Patterson’s D-statistic · f3 & f4 admixture fractions · fd-statistic for local introgression · ADMIXTOOLS2 graph fitting · Dsuite multi-population tests
When two populations that diverged long ago come back into secondary contact, they can exchange genetic material — a process called introgression. The ABBA-BABA test (Green et al. 2010) detects this by looking for an asymmetry in the pattern of shared derived alleles between four populations arranged in a tree. This tutorial covers the complete pipeline from raw allele counts to population graph fitting.

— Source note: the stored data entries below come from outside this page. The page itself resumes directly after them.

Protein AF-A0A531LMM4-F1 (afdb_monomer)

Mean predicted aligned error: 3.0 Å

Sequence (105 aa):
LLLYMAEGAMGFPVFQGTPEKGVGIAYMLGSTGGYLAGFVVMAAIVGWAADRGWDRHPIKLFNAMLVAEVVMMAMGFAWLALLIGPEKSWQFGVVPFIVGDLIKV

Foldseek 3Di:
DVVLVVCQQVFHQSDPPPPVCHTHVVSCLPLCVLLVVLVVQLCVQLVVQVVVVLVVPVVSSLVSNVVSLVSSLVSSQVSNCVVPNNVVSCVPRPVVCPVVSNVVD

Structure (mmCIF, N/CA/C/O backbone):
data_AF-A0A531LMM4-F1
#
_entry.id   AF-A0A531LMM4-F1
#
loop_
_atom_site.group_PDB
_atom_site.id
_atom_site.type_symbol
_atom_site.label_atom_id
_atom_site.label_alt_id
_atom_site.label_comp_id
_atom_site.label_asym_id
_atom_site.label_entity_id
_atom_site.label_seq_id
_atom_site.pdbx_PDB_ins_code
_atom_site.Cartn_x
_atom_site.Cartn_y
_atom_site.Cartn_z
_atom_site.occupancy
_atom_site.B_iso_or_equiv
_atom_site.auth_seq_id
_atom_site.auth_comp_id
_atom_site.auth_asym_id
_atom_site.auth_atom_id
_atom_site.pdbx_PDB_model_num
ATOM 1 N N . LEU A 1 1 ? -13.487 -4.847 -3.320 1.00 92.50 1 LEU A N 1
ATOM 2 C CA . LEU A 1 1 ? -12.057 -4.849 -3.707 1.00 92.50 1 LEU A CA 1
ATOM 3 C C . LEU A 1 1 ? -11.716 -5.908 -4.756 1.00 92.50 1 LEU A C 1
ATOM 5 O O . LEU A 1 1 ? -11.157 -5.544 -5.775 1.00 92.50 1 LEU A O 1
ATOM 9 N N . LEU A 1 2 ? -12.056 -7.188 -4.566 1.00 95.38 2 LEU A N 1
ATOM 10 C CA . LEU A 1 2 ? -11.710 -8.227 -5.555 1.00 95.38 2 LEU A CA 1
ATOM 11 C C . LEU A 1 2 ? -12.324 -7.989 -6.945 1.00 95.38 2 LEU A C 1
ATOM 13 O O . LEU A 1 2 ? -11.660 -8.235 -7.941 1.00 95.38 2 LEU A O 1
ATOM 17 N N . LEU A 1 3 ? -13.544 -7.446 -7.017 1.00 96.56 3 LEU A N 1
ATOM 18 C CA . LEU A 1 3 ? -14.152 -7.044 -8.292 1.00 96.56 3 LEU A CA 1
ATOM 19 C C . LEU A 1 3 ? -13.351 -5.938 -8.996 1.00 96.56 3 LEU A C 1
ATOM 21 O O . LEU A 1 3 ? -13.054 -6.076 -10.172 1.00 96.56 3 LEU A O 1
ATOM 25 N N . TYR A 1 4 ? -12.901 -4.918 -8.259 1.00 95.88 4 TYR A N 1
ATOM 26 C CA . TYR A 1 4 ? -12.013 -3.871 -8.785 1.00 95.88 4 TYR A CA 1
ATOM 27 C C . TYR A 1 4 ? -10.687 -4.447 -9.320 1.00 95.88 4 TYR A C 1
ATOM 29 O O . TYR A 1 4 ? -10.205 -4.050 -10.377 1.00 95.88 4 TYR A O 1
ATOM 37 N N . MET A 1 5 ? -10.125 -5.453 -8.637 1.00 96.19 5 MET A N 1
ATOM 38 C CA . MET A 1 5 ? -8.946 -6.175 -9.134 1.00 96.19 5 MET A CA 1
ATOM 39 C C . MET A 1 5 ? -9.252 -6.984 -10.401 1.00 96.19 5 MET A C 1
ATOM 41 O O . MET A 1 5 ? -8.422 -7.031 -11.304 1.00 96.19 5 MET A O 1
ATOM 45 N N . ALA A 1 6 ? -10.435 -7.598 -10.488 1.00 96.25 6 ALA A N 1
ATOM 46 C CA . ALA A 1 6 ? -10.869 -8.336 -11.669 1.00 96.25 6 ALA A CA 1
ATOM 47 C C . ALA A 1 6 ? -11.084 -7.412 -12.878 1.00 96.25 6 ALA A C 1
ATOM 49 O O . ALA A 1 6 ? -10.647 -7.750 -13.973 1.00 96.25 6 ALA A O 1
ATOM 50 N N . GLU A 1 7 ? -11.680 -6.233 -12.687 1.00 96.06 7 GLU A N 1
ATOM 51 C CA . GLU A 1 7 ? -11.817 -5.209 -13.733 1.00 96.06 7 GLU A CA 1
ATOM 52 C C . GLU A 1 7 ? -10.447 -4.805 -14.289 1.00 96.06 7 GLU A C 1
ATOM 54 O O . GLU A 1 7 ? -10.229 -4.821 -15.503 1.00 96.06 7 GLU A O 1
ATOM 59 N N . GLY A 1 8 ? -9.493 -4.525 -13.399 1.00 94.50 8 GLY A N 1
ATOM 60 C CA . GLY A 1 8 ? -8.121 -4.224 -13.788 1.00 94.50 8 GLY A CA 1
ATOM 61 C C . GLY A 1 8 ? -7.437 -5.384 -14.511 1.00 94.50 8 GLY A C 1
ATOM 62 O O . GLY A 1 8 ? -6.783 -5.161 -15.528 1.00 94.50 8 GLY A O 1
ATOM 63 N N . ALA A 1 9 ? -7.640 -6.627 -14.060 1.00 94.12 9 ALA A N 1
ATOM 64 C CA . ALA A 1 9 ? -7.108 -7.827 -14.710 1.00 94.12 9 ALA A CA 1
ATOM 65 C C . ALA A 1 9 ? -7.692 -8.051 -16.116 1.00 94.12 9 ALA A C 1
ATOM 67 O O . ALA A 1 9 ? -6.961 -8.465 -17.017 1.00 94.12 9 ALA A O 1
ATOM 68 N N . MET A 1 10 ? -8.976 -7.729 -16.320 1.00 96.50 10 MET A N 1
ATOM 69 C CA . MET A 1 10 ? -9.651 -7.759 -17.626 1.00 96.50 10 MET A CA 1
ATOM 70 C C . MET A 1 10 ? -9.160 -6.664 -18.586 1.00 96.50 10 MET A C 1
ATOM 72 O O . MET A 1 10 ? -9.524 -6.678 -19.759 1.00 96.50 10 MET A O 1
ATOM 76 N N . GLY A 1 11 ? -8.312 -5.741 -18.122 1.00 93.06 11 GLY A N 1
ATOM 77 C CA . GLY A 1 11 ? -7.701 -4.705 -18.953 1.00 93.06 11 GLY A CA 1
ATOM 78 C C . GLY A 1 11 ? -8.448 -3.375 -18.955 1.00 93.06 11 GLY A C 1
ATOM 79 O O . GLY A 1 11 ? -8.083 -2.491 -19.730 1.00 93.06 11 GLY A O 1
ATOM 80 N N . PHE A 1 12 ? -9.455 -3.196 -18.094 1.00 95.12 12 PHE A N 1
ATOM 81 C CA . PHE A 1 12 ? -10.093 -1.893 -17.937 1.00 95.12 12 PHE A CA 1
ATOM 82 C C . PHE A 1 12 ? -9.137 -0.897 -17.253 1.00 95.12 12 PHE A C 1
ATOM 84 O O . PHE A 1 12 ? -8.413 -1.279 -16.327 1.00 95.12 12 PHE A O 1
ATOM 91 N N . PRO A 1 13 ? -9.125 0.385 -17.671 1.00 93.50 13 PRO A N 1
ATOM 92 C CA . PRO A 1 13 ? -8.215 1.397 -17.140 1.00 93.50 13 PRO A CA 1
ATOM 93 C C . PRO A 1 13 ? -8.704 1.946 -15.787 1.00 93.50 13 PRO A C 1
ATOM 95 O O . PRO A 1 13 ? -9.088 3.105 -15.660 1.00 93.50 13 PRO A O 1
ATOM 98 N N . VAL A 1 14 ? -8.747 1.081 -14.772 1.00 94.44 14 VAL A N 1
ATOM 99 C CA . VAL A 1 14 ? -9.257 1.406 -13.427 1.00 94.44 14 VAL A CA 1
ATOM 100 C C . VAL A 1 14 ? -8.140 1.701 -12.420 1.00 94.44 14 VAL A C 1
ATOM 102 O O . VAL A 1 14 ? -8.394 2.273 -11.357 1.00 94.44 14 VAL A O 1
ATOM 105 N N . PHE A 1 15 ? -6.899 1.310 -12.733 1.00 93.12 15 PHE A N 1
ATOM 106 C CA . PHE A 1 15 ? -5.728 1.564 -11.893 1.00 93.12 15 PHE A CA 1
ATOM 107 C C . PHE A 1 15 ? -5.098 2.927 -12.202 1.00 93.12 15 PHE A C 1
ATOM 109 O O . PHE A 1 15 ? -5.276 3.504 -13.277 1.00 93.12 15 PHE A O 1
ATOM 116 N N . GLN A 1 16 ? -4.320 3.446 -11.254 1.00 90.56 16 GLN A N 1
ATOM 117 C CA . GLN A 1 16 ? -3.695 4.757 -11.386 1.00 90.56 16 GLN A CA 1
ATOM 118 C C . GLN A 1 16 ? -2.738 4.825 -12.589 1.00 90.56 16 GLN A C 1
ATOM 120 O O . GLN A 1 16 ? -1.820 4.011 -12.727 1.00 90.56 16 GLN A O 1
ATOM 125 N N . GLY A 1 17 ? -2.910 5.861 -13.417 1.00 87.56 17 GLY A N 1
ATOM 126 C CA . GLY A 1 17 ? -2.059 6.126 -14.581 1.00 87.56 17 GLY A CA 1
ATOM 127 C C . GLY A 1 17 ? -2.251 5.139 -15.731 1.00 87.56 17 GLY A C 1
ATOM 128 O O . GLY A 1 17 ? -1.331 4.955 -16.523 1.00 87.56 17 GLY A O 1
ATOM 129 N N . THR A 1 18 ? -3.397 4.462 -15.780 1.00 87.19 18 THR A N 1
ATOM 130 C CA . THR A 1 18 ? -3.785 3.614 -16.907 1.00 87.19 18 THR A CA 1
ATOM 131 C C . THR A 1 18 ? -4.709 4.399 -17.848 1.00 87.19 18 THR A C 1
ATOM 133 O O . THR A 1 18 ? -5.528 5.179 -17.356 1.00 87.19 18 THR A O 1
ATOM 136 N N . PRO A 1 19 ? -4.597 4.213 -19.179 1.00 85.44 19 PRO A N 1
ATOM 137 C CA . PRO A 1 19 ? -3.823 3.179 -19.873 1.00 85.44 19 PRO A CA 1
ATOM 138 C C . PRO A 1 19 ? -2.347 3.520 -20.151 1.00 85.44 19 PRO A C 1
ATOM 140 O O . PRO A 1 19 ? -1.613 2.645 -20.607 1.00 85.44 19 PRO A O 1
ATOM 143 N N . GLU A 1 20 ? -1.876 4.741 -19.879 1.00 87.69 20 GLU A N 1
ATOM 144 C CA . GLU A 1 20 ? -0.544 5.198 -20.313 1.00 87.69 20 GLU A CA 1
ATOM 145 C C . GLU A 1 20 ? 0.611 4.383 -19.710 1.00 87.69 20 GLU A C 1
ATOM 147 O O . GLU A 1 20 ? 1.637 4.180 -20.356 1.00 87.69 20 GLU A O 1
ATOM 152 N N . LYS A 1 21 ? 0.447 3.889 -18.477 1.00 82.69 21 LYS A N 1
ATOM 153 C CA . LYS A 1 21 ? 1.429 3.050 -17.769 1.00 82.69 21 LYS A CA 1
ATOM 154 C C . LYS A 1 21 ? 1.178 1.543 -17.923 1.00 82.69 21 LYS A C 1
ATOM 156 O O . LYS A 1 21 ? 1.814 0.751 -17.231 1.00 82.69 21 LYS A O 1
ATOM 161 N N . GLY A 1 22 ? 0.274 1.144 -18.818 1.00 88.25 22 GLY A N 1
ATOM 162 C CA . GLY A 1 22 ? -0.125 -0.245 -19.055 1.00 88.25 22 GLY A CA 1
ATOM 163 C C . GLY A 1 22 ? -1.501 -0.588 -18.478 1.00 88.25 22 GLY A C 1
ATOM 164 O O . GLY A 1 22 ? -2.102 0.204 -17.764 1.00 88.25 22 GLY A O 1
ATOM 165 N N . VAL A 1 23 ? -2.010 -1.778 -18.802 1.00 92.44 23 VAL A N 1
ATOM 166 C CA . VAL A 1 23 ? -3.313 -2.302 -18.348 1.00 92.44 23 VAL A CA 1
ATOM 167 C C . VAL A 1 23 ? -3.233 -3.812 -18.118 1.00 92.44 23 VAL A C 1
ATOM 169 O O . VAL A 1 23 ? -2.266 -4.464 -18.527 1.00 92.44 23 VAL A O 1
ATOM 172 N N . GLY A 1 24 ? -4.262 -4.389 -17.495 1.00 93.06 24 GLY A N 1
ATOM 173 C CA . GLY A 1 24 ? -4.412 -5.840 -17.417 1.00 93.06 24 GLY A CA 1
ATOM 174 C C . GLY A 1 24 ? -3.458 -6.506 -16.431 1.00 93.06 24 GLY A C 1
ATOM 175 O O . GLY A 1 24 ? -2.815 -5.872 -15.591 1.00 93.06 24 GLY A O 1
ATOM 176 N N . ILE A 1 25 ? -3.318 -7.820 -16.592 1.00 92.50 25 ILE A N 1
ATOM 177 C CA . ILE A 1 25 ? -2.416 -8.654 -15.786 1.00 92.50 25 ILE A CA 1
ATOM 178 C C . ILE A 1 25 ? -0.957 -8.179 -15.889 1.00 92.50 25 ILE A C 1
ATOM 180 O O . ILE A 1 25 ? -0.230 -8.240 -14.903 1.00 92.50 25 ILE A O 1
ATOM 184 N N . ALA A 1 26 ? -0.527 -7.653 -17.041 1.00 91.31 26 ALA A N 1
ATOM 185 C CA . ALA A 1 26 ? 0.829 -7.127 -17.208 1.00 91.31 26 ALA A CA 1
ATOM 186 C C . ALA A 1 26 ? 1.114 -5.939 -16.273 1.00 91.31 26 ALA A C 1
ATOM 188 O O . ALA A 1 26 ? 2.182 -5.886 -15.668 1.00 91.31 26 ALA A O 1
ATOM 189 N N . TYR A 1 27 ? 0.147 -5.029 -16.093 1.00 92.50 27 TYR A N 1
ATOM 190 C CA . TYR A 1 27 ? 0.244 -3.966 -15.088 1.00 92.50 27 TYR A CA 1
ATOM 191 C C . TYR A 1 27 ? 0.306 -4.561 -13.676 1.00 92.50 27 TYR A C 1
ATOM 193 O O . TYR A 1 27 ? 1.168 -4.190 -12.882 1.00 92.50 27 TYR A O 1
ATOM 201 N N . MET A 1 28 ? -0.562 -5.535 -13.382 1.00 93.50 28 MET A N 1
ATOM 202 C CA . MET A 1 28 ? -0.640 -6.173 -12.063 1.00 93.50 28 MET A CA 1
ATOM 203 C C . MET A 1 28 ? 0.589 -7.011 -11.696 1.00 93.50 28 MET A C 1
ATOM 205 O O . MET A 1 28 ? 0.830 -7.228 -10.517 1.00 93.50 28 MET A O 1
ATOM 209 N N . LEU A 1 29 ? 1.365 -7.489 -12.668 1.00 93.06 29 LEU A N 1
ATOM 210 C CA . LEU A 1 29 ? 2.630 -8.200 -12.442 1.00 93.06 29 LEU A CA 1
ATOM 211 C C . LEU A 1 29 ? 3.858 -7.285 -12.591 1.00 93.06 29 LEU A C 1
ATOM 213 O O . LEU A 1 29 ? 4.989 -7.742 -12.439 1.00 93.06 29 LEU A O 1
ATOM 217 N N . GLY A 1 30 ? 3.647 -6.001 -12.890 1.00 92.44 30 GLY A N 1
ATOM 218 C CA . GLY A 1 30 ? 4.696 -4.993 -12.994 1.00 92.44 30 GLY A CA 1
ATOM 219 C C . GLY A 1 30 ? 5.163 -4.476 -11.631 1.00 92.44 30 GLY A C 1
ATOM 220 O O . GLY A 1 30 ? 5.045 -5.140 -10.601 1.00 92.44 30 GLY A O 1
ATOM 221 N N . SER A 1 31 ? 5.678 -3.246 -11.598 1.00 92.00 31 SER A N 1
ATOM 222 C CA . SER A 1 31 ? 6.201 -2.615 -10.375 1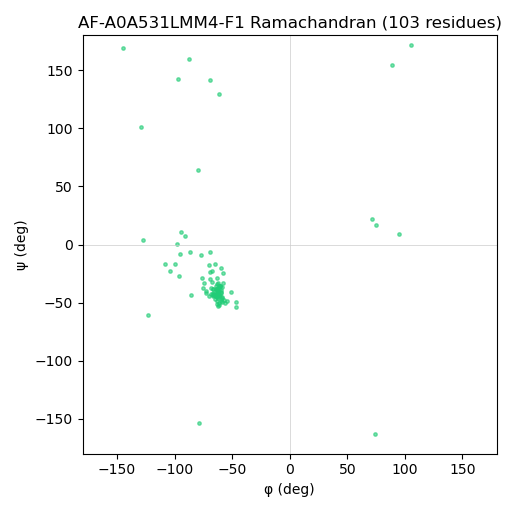.00 92.00 31 SER A CA 1
ATOM 223 C C . SER A 1 31 ? 5.147 -2.357 -9.289 1.00 92.00 31 SER A C 1
ATOM 225 O O . SER A 1 31 ? 5.508 -2.160 -8.133 1.00 92.00 31 SER A O 1
ATOM 227 N N . THR A 1 32 ? 3.856 -2.379 -9.629 1.00 91.12 32 THR A N 1
ATOM 228 C CA . THR A 1 32 ? 2.741 -2.112 -8.705 1.00 91.12 32 THR A CA 1
ATOM 229 C C . THR A 1 32 ? 2.126 -3.378 -8.103 1.00 91.12 32 THR A C 1
ATOM 231 O O . THR A 1 32 ? 1.320 -3.281 -7.178 1.00 91.12 32 THR A O 1
ATOM 234 N N . GLY A 1 33 ? 2.509 -4.569 -8.575 1.00 93.62 33 GLY A N 1
ATOM 235 C CA . GLY A 1 33 ? 1.845 -5.827 -8.221 1.00 93.62 33 GLY A CA 1
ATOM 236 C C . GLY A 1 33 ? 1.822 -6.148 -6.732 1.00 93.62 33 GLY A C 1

We use the Simons Genome Diversity Project (SGDP) modern human panel combined with the high-coverage Altai Neanderthal genome to replicate the canonical Neanderthal introgression analysis. This is the best-validated introgression dataset in all of genomics.
| Property | Value |
|---|---|
| Modern humans | SGDP — 279 individuals from 142 populations (PRJEB9586) |
| Neanderthal | Altai Neanderthal (high-coverage, PRJNA20345) |
| Outgroup | Chimpanzee (Pan troglodytes) or Denisovan for polarisation |
| Reference | GRCh38 |
| Expected D result | D > 0 for all non-African populations vs African (Neanderthal introgression ~1–4%) |
| Publication | Meyer et al. 2012 Science; Mallick et al. 2016 Nature |
######################################################################
## STEP 1: Download the SGDP modern human + Neanderthal VCF and prepare
## for introgression analysis.
## We need a single multi-sample VCF containing:
## 1. Modern human diversity panel (SGDP)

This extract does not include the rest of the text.